And the buck stops with you -- the CIO. While more and more companies are now evaluating continuity planning from a whole-of-business point of view, systems remain a priority -- and that means the CIO continues to be seen as having the primary responsibility.
Continuity planning has evolved considerably since its inception in the '80s, when disaster recovery planning was the focus and the glasshouse the centre of activity. Disaster recovery planning became business recovery planning (BRP) once organisations realised that not only the systems themselves, but also every business area reliant on those systems had to be capable of rapid recovery in the event of a disaster. Nowadays, says Bergman Voysey and Associates managing director Peter Voysey, heavily IT-dependent businesses are calling the activity business continuity planning (BCP), and its sole aim is to minimise the need for any recovery effort at all in the event of a disaster.
But BCP by itself -- with its detailed planning, its sophisticated backup strategies and its mirrored sites -- is still not enough to ensure corporate peace of mind, Voysey says. Just as important, particularly to big business, is a full-blown crisis management policy. A gas plant explosion is one thing. The well-ordered business must also find ways to ensure business will continue even if the CEO is kidnapped or the building bombed.

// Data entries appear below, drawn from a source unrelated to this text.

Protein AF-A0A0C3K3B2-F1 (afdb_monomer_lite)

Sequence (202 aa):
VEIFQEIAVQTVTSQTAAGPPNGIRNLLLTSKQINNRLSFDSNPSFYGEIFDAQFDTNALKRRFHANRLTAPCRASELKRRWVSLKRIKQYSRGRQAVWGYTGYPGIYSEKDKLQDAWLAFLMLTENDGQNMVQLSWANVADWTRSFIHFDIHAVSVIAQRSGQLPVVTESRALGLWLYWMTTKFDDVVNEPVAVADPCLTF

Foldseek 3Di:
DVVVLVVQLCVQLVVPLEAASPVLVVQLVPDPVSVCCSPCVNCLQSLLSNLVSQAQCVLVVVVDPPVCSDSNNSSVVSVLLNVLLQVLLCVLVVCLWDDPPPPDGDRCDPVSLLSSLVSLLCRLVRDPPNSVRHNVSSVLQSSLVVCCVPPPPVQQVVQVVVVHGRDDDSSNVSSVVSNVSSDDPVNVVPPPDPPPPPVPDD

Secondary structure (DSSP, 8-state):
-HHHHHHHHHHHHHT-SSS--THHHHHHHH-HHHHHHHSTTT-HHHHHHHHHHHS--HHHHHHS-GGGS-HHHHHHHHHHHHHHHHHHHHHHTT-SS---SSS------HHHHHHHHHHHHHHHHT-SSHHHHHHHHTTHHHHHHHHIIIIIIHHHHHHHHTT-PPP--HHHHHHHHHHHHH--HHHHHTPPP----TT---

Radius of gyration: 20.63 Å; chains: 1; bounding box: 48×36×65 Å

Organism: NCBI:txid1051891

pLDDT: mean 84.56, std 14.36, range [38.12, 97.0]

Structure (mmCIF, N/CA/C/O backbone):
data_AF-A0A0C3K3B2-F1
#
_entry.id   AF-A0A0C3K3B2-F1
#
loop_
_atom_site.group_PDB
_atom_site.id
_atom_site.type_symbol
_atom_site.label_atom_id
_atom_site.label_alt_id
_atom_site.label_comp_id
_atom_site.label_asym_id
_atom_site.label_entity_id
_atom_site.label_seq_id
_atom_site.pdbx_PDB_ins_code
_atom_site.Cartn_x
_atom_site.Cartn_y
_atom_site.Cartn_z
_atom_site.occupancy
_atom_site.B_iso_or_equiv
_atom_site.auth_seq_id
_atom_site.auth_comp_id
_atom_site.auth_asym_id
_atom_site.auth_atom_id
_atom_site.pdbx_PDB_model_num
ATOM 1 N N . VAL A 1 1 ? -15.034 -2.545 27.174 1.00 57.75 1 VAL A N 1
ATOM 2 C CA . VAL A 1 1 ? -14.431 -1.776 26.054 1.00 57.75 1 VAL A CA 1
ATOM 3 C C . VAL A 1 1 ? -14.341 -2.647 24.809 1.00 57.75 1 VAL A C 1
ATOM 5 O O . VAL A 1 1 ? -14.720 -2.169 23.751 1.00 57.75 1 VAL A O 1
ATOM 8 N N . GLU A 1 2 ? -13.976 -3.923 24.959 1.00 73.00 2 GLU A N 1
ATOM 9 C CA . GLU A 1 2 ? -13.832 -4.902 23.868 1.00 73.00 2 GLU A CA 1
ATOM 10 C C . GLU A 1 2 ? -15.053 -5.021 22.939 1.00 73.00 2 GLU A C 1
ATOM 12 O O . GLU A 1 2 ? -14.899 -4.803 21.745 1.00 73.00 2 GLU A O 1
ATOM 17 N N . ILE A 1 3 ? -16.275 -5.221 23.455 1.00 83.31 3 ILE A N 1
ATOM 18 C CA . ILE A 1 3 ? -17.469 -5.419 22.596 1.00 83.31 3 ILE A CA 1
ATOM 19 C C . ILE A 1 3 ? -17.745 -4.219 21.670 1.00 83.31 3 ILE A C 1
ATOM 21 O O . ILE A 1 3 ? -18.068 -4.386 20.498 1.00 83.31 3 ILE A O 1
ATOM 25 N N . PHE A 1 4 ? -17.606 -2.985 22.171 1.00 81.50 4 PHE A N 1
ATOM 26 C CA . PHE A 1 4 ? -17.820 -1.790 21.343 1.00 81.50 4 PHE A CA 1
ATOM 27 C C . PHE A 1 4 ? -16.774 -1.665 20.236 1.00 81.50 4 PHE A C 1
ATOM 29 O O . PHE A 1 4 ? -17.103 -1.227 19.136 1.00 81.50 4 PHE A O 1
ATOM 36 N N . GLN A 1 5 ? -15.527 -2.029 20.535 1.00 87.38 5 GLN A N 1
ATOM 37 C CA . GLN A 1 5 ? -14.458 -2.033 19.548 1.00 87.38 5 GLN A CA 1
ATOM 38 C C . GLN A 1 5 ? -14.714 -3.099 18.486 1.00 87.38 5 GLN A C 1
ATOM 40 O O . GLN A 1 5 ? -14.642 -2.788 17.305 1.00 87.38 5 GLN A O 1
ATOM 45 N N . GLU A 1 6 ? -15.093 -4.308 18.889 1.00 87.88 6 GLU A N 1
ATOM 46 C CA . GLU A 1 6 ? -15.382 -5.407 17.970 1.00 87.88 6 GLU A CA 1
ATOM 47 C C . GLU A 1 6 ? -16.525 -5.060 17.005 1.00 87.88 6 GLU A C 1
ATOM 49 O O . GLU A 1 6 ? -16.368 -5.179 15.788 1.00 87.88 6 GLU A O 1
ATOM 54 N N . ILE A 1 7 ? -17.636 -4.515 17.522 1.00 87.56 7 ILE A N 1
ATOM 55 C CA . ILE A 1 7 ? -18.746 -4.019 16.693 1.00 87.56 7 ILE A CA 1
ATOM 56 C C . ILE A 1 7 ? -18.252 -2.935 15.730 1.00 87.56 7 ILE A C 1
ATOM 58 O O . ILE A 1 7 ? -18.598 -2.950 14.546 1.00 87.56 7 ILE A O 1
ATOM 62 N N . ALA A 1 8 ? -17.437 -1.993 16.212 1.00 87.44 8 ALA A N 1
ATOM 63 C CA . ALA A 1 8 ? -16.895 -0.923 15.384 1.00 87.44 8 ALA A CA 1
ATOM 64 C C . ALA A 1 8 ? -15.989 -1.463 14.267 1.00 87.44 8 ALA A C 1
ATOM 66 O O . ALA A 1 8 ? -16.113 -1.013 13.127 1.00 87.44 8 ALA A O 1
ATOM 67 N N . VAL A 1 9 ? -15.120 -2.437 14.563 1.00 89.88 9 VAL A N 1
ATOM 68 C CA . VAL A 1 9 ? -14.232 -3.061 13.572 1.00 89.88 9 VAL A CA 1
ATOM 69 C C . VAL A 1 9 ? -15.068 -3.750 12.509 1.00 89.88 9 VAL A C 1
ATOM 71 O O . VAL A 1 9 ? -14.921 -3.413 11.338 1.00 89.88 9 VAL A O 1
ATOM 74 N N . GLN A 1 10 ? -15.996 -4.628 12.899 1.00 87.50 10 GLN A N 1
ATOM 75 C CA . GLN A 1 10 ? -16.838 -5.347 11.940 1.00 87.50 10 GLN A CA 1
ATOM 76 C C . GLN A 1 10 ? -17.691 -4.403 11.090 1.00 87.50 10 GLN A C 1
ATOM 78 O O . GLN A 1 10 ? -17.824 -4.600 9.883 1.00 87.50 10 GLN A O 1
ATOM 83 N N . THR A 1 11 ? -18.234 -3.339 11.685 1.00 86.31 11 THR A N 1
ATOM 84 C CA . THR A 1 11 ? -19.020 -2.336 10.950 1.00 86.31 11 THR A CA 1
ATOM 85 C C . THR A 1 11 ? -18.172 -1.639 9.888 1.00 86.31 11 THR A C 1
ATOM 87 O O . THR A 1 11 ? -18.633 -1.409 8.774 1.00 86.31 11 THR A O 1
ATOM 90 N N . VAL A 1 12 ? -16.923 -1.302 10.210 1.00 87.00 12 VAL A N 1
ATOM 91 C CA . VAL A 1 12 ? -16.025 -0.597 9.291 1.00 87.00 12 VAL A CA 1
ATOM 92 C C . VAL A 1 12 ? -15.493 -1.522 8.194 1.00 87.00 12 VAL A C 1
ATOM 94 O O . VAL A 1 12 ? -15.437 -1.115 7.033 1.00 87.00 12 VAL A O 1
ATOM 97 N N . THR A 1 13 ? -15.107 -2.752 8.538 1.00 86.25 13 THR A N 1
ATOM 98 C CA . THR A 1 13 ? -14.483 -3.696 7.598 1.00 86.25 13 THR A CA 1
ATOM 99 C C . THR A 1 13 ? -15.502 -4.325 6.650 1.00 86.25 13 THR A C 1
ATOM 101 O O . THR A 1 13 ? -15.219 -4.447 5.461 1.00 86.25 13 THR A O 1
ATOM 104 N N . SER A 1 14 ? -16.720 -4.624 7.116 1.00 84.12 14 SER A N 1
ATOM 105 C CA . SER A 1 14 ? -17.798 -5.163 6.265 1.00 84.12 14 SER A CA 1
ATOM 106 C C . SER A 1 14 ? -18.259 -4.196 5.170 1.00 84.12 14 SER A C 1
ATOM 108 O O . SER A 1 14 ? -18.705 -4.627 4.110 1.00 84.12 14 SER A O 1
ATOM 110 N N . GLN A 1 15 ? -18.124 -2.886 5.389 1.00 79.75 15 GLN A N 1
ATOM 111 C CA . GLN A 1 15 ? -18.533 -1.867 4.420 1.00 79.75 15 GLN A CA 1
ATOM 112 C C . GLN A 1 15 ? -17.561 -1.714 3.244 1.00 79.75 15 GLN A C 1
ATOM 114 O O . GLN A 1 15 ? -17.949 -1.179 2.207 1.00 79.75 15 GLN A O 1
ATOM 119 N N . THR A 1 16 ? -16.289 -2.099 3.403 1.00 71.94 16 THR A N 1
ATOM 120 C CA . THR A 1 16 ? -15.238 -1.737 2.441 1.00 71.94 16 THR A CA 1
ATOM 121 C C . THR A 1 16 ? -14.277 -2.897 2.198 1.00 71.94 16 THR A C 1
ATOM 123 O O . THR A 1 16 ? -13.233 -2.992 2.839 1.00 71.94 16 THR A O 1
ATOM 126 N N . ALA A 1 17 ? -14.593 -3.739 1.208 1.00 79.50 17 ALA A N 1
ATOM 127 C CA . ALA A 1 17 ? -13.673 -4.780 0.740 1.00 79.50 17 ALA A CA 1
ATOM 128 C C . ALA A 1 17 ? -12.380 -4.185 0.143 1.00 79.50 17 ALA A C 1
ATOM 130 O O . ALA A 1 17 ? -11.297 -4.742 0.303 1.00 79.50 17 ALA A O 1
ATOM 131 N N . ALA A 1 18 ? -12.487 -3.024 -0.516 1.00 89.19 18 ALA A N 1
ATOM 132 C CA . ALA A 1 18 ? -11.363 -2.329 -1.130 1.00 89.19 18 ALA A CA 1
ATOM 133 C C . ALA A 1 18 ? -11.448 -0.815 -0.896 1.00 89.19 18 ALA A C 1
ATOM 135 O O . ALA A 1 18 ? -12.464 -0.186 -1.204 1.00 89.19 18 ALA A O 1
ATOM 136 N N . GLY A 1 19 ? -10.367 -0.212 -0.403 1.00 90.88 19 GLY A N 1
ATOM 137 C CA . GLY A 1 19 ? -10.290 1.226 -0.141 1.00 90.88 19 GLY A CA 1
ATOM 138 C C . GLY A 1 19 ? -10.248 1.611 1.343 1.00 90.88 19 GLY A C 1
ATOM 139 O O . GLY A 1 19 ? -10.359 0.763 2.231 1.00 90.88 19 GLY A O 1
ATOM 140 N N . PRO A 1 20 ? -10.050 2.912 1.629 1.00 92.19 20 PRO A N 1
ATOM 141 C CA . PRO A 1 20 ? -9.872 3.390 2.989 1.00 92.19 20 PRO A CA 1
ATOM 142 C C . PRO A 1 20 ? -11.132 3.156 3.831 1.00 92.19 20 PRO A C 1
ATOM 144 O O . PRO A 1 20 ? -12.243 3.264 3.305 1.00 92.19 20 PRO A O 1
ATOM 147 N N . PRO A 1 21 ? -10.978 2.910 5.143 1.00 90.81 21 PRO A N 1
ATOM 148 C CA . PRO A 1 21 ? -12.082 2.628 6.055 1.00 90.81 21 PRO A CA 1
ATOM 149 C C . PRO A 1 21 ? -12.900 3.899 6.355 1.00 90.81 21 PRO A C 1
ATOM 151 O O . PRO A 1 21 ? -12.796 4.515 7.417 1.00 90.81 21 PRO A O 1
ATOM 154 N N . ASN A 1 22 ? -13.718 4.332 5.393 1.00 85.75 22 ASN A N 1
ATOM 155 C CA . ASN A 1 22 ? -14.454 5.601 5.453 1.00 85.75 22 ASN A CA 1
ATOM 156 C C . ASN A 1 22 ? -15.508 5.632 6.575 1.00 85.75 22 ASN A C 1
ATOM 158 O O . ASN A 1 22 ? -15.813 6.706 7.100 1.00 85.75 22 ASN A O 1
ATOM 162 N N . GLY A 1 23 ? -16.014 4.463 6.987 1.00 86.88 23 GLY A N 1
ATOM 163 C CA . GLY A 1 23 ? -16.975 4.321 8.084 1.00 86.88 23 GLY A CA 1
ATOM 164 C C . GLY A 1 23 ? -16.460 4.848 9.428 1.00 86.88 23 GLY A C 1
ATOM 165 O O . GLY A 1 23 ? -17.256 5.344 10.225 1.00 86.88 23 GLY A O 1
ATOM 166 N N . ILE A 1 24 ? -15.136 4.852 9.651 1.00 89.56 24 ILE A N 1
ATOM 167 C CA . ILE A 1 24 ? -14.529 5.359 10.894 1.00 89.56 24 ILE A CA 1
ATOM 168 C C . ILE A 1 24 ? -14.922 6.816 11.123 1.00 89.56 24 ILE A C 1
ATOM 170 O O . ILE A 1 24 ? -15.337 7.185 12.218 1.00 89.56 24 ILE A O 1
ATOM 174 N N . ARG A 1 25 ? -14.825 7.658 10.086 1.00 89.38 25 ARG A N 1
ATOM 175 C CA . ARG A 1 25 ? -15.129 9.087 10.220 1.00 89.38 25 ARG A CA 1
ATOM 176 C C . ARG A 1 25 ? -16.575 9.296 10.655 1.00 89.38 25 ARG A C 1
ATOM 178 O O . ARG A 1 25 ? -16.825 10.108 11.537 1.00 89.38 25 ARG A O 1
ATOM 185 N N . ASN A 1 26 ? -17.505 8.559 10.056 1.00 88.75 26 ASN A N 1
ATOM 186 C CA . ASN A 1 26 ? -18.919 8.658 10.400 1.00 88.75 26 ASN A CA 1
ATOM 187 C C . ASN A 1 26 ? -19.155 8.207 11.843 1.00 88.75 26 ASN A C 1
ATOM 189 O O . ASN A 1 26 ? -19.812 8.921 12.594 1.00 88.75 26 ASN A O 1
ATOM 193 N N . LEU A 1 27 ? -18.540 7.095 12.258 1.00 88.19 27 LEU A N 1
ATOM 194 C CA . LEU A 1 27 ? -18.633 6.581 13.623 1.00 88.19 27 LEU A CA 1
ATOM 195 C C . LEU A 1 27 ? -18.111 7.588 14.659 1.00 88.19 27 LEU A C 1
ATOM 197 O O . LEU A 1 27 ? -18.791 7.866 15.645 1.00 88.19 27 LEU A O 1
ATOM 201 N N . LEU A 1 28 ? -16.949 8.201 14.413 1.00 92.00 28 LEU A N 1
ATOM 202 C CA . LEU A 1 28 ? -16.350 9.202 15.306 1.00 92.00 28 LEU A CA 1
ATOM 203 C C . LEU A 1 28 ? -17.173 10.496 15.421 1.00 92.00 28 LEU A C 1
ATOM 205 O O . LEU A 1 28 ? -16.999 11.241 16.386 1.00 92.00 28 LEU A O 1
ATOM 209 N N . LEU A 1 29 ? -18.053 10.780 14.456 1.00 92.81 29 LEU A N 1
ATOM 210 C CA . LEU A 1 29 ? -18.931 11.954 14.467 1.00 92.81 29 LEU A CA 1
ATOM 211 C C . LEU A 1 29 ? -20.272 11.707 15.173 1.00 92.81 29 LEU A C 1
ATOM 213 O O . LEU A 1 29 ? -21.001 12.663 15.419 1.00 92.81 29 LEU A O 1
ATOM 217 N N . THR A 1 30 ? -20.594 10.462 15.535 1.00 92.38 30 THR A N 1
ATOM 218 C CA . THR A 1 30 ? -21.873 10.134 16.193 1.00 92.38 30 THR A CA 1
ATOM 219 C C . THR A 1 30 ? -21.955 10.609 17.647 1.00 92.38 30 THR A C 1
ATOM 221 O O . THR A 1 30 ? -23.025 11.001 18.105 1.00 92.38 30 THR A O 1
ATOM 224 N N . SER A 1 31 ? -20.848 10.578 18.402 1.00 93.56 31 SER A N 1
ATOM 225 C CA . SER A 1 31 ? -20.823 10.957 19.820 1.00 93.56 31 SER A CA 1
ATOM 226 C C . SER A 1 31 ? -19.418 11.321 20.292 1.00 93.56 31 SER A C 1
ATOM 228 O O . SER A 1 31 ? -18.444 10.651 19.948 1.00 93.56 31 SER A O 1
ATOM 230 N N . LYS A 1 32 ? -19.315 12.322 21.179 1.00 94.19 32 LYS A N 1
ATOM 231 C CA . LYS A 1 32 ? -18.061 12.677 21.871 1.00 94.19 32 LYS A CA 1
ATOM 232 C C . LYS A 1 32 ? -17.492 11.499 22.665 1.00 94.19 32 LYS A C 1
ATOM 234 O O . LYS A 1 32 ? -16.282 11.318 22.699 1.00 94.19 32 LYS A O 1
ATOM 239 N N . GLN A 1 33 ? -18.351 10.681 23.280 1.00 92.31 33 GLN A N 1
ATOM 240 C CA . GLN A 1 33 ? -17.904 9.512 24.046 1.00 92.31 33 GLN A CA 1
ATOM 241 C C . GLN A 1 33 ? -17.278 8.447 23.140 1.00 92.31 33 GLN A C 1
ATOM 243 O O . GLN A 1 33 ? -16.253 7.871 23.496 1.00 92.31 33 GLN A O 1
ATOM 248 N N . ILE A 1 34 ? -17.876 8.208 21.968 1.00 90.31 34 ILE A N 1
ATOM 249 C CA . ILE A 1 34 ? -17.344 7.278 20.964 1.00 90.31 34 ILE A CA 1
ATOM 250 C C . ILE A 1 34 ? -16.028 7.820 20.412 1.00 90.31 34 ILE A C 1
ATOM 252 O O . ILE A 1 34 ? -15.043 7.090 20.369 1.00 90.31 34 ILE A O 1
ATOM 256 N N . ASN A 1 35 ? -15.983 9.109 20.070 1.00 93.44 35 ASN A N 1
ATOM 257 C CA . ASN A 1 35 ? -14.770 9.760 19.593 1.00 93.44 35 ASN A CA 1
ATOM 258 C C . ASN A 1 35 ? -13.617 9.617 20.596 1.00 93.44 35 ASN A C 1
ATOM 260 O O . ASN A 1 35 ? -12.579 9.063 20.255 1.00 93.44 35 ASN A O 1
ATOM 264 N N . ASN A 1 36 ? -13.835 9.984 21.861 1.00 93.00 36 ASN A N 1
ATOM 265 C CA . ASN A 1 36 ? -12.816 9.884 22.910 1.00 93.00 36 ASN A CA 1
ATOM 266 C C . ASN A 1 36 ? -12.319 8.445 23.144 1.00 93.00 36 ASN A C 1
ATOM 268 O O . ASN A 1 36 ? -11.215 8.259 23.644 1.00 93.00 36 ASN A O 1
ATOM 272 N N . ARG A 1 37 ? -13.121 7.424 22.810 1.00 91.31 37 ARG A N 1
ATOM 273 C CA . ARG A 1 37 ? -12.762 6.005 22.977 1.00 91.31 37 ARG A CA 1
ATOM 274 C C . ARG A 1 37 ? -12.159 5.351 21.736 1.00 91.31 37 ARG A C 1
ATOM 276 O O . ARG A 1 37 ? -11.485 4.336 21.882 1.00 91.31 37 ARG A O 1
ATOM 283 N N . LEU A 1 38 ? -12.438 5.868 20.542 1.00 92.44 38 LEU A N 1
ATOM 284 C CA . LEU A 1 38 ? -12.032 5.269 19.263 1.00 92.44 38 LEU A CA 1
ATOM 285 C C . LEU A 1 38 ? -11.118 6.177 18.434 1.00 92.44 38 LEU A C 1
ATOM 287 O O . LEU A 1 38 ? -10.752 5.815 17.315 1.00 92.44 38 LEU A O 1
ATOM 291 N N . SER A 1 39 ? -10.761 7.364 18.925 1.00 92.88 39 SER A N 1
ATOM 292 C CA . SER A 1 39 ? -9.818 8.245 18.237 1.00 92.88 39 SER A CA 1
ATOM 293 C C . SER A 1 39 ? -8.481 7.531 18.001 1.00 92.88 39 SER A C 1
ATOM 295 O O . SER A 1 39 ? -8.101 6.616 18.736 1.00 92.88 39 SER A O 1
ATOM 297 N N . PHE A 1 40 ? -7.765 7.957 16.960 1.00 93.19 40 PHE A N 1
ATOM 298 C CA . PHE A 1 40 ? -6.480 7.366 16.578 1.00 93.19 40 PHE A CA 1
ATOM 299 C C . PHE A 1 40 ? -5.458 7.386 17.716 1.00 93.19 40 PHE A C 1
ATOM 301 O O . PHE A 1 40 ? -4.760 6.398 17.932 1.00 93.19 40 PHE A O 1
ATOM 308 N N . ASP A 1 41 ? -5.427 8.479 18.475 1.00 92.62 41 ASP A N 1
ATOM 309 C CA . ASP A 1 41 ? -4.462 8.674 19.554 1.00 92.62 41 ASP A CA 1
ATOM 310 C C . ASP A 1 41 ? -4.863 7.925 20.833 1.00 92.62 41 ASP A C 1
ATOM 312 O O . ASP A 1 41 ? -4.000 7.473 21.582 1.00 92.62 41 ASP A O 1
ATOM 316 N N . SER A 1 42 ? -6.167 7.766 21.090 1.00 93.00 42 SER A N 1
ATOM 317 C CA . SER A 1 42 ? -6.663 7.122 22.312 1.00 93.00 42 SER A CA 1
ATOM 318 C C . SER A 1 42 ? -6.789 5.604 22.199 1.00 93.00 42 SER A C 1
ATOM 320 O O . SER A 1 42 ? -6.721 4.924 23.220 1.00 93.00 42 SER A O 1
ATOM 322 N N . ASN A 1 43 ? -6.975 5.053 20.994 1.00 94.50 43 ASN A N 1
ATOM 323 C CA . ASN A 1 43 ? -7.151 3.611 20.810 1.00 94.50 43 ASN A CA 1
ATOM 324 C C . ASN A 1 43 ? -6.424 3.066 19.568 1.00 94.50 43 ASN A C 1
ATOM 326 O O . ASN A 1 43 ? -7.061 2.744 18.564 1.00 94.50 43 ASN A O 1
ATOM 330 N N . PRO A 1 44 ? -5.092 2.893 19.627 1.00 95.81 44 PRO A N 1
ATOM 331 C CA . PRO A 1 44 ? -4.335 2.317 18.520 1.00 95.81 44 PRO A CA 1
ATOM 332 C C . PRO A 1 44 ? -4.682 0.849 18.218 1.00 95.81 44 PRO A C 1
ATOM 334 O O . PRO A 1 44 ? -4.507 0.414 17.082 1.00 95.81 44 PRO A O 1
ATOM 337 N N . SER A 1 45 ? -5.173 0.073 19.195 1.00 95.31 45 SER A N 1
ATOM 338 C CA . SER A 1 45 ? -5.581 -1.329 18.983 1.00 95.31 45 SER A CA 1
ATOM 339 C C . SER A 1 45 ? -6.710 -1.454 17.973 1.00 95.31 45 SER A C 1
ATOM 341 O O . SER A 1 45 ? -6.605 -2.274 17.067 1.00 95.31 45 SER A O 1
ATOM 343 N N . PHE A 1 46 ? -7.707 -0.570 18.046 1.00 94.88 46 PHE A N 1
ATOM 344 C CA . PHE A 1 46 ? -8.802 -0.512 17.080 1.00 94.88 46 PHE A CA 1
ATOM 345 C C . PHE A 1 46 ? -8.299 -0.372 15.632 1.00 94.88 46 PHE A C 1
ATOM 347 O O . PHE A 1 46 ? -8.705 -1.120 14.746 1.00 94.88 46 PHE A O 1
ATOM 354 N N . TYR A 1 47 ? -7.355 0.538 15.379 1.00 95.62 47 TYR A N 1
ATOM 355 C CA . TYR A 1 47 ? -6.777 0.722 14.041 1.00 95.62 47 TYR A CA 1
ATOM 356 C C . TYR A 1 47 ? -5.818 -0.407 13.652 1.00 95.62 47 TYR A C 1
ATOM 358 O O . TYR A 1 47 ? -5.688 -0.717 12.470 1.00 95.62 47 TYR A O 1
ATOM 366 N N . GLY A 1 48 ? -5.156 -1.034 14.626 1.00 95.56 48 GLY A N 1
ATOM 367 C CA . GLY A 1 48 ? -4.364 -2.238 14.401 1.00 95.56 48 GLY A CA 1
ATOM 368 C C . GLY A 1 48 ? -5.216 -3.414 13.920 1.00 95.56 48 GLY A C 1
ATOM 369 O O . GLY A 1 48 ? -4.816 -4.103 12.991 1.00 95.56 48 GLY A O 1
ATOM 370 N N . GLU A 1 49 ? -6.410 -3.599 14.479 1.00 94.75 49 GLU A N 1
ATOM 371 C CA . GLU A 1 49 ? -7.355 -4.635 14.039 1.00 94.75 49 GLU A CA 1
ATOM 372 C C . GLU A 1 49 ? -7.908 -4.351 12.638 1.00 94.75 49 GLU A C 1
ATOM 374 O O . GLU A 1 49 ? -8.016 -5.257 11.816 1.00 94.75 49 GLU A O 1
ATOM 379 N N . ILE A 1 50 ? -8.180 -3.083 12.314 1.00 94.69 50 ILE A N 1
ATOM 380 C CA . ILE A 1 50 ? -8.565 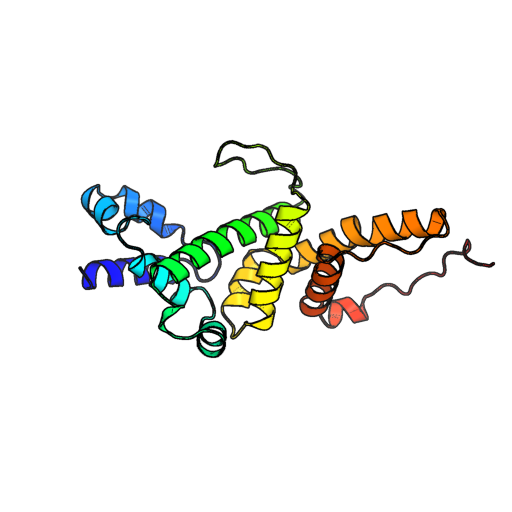-2.693 10.948 1.00 94.69 50 ILE A CA 1
ATOM 381 C C . ILE A 1 50 ? -7.426 -2.967 9.960 1.00 94.69 50 ILE A C 1
ATOM 383 O O . ILE A 1 50 ? -7.681 -3.426 8.850 1.00 94.69 50 ILE A O 1
ATOM 387 N N . PHE A 1 51 ? -6.172 -2.717 10.349 1.00 95.38 51 PHE A N 1
ATOM 388 C CA . PHE A 1 51 ? -5.016 -3.083 9.530 1.00 95.38 51 PHE A CA 1
ATOM 389 C C . PHE A 1 51 ? -4.973 -4.585 9.259 1.00 95.38 51 PHE A C 1
ATOM 391 O O . PHE A 1 51 ? -4.841 -4.985 8.105 1.00 95.38 51 PHE A O 1
ATOM 398 N N . ASP A 1 52 ? -5.140 -5.394 10.308 1.00 93.81 52 ASP A N 1
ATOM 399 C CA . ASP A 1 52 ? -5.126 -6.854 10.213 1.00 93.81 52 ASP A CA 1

And here, too, the CIO has an important role to play, with responsibility for participation in the recovery process and as a key player in crisis management.
However, as Peter Berents, risk manager for telco Optus Communications, says, BCP is like walking a tightrope: you have to get the balance right. "Those directly involved in business continuity planning know that if we don't have the right equipment, don't practise, and don't have appropriate support, the consequences for us and our organisations could be catastrophic," Berents told the Survive! '98 annual conference in Sydney last year. "We also know that we don't have unlimited funds. We therefore must ensure that what we do is appropriate. Management time is precious, so we need to keep management focused on the key issues. Most people are mainly interested in looking at the positive developments in their organisations rather than worrying about what can go wrong -- but we all know we must [worry]." Line managers responsible for BCP still perceive securing senior management approval for BCP projects to be one of the key barriers facing continuity planners today. With such an audience in mind, ANZ Banking Group senior consultant, IT service delivery, Richard Heron told Survive! that in many organisations, senior management either does not want to commit funds or resources towards BCP or else fails to appreciate the importance of continuity management.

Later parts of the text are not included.